- DATA FOR THIS EXERCISE -

+ + + +

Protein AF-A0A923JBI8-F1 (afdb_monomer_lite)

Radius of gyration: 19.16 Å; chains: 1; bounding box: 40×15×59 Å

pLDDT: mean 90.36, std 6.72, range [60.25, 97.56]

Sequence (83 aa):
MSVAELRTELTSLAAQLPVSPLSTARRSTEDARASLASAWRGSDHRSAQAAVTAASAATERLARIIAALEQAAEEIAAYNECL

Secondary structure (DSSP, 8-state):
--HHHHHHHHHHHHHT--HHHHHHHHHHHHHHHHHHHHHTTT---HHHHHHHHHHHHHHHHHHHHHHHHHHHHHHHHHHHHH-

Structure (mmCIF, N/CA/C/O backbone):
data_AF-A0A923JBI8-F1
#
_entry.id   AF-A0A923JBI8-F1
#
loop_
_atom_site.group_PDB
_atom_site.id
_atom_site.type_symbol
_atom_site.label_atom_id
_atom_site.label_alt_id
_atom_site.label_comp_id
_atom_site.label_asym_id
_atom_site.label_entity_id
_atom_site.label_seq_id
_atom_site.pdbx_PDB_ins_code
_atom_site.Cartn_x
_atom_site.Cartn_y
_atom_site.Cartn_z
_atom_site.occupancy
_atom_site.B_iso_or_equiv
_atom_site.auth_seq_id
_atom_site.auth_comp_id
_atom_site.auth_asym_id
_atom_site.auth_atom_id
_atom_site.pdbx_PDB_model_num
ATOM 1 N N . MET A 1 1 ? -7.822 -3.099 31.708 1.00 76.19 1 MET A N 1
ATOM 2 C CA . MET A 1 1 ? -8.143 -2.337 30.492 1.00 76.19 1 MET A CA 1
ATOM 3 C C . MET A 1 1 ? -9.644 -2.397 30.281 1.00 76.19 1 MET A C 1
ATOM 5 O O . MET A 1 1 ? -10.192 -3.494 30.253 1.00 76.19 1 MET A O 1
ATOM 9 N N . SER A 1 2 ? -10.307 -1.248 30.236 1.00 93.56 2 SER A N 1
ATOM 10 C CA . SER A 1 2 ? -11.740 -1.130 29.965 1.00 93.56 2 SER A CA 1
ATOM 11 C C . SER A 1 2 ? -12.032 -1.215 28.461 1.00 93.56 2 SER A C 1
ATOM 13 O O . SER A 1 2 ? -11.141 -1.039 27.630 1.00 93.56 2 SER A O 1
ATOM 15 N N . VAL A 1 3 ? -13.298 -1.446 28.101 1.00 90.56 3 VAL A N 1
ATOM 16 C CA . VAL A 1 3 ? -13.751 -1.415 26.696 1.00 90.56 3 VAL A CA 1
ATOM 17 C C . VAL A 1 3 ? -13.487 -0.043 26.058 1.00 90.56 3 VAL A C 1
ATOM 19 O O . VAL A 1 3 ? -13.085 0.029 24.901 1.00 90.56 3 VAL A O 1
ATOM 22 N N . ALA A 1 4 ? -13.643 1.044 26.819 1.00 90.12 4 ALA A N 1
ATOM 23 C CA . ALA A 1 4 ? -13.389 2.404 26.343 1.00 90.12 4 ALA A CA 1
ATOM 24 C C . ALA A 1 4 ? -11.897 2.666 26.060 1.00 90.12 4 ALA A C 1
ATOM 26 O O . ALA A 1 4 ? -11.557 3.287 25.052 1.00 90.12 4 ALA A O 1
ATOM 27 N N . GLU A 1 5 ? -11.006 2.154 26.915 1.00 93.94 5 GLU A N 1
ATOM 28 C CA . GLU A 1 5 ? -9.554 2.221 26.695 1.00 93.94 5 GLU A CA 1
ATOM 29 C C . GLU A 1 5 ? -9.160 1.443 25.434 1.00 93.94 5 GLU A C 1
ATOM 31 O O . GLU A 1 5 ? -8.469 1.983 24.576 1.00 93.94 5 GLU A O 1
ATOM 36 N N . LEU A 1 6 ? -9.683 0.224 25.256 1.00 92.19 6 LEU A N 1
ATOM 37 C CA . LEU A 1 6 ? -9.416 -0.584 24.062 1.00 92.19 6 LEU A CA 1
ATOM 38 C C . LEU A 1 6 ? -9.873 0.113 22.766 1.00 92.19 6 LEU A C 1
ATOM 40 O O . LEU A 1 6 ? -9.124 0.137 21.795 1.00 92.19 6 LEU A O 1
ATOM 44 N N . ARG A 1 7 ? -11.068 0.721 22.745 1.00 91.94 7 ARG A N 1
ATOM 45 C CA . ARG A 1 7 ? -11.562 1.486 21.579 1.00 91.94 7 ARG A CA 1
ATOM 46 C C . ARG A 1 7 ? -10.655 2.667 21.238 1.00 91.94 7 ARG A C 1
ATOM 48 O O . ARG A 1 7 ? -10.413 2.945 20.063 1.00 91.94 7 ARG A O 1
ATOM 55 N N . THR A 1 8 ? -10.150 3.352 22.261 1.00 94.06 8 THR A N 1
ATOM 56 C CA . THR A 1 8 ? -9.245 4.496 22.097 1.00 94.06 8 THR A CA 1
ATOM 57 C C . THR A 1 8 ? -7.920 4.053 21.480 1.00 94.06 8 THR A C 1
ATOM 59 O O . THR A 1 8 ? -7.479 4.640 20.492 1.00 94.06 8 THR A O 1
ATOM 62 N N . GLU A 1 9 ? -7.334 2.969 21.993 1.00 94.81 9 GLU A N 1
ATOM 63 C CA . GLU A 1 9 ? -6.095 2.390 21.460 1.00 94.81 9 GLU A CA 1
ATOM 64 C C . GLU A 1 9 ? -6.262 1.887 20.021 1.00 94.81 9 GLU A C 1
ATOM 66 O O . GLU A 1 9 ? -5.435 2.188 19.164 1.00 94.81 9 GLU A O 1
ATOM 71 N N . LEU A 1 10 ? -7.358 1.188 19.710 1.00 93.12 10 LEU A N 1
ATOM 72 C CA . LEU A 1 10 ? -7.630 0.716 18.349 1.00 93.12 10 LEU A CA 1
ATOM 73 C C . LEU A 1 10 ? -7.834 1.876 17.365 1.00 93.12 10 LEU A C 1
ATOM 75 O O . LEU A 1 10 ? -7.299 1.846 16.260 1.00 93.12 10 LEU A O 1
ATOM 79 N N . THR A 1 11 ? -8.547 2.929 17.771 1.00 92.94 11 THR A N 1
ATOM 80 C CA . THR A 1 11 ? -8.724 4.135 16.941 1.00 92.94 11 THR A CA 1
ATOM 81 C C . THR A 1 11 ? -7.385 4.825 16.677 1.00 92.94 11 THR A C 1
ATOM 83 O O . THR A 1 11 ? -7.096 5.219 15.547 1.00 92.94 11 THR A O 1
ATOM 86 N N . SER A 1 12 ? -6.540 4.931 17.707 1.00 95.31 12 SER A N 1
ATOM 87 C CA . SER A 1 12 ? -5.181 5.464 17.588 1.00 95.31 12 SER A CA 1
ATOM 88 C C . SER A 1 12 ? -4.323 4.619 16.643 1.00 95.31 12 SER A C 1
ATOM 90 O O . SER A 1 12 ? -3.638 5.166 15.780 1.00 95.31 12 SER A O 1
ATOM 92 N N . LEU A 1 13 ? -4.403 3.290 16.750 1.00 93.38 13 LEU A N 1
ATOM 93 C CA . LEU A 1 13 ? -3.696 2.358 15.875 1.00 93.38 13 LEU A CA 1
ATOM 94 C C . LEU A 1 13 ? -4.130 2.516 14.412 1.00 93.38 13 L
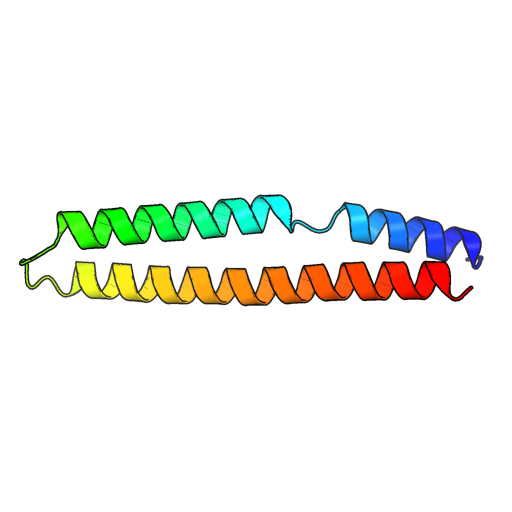EU A C 1
ATOM 96 O O . LEU A 1 13 ? -3.273 2.631 13.539 1.00 93.38 13 LEU A O 1
ATOM 100 N N . ALA A 1 14 ? -5.439 2.575 14.146 1.00 92.19 14 ALA A N 1
ATOM 101 C CA . ALA A 1 14 ? -5.978 2.766 12.800 1.00 92.19 14 ALA A CA 1
ATOM 102 C C . ALA A 1 14 ? -5.513 4.094 12.175 1.00 92.19 14 ALA A C 1
ATOM 104 O O . ALA A 1 14 ? -5.123 4.130 11.009 1.00 92.19 14 ALA A O 1
ATOM 105 N N . ALA A 1 15 ? -5.474 5.176 12.961 1.00 92.19 15 ALA A N 1
ATOM 106 C CA
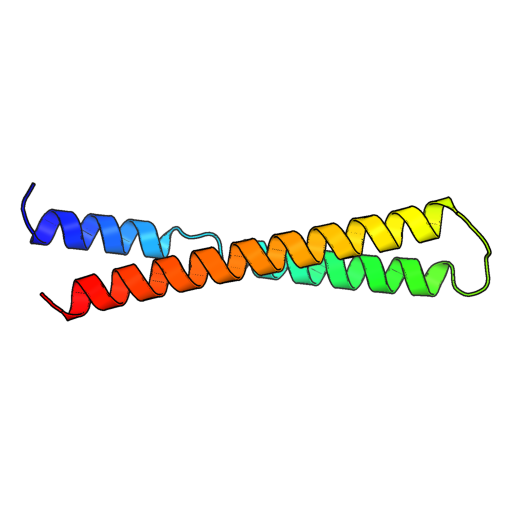 . ALA A 1 15 ? -4.996 6.483 12.506 1.00 92.19 15 ALA A CA 1
ATOM 107 C C . ALA A 1 15 ? -3.488 6.514 12.186 1.00 92.19 15 ALA A C 1
ATOM 109 O O . ALA A 1 15 ? -3.035 7.366 11.422 1.00 92.19 15 ALA A O 1
ATOM 110 N N . GLN A 1 16 ? -2.704 5.595 12.757 1.00 94.62 16 GLN A N 1
ATOM 111 C CA . GLN A 1 16 ? -1.260 5.484 12.532 1.00 94.62 16 GLN A CA 1
ATOM 112 C C . GLN A 1 16 ? -0.895 4.605 11.326 1.00 94.62 16 GLN A C 1
ATOM 114 O O . GLN A 1 16 ? 0.284 4.522 10.966 1.00 94.62 16 GLN A O 1
ATOM 119 N N . LEU A 1 17 ? -1.867 3.947 10.683 1.00 92.56 17 LEU A N 1
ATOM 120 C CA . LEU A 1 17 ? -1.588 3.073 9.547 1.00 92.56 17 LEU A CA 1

+ + + +

- YOUR GOAL -
When you reach the line containing "ATOM 94 C C" in the listing above, reproduce it and every line after it through the last, exactly; omit the pictures.

- RESULT OF THIS EXERCISE -
ATOM 94 C C . LEU A 1 13 ? -4.130 2.516 14.412 1.00 93.38 13 L
EU A C 1
ATOM 96 O O . LEU A 1 13 ? -3.273 2.631 13.539 1.00 93.38 13 LEU A O 1
ATOM 100 N N . ALA A 1 14 ? -5.439 2.575 14.146 1.00 92.19 14 ALA A N 1
ATOM 101 C CA . ALA A 1 14 ? -5.978 2.766 12.800 1.00 92.19 14 ALA A CA 1
ATOM 102 C C . ALA A 1 14 ? -5.513 4.094 12.175 1.00 92.19 14 ALA A C 1
ATOM 104 O O . ALA A 1 14 ? -5.123 4.130 11.009 1.00 92.19 14 ALA A O 1
ATOM 105 N N . ALA A 1 15 ? -5.474 5.176 12.961 1.00 92.19 15 ALA A N 1
ATOM 106 C CA
 . ALA A 1 15 ? -4.996 6.483 12.506 1.00 92.19 15 ALA A CA 1
ATOM 107 C C . ALA A 1 15 ? -3.488 6.514 12.186 1.00 92.19 15 ALA A C 1
ATOM 109 O O . ALA A 1 15 ? -3.035 7.366 11.422 1.00 92.19 15 ALA A O 1
ATOM 110 N N . GLN A 1 16 ? -2.704 5.595 12.757 1.00 94.62 16 GLN A N 1
ATOM 111 C CA . GLN A 1 16 ? -1.260 5.484 12.532 1.00 94.62 16 GLN A CA 1
ATOM 112 C C . GLN A 1 16 ? -0.895 4.605 11.326 1.00 94.62 16 GLN A C 1
ATOM 114 O O . GLN A 1 16 ? 0.284 4.522 10.966 1.00 94.62 16 GLN A O 1
ATOM 119 N N . LEU A 1 17 ? -1.867 3.947 10.683 1.00 92.56 17 LEU A N 1
ATOM 120 C CA . LEU A 1 17 ? -1.588 3.073 9.547 1.00 92.56 17 LEU A CA 1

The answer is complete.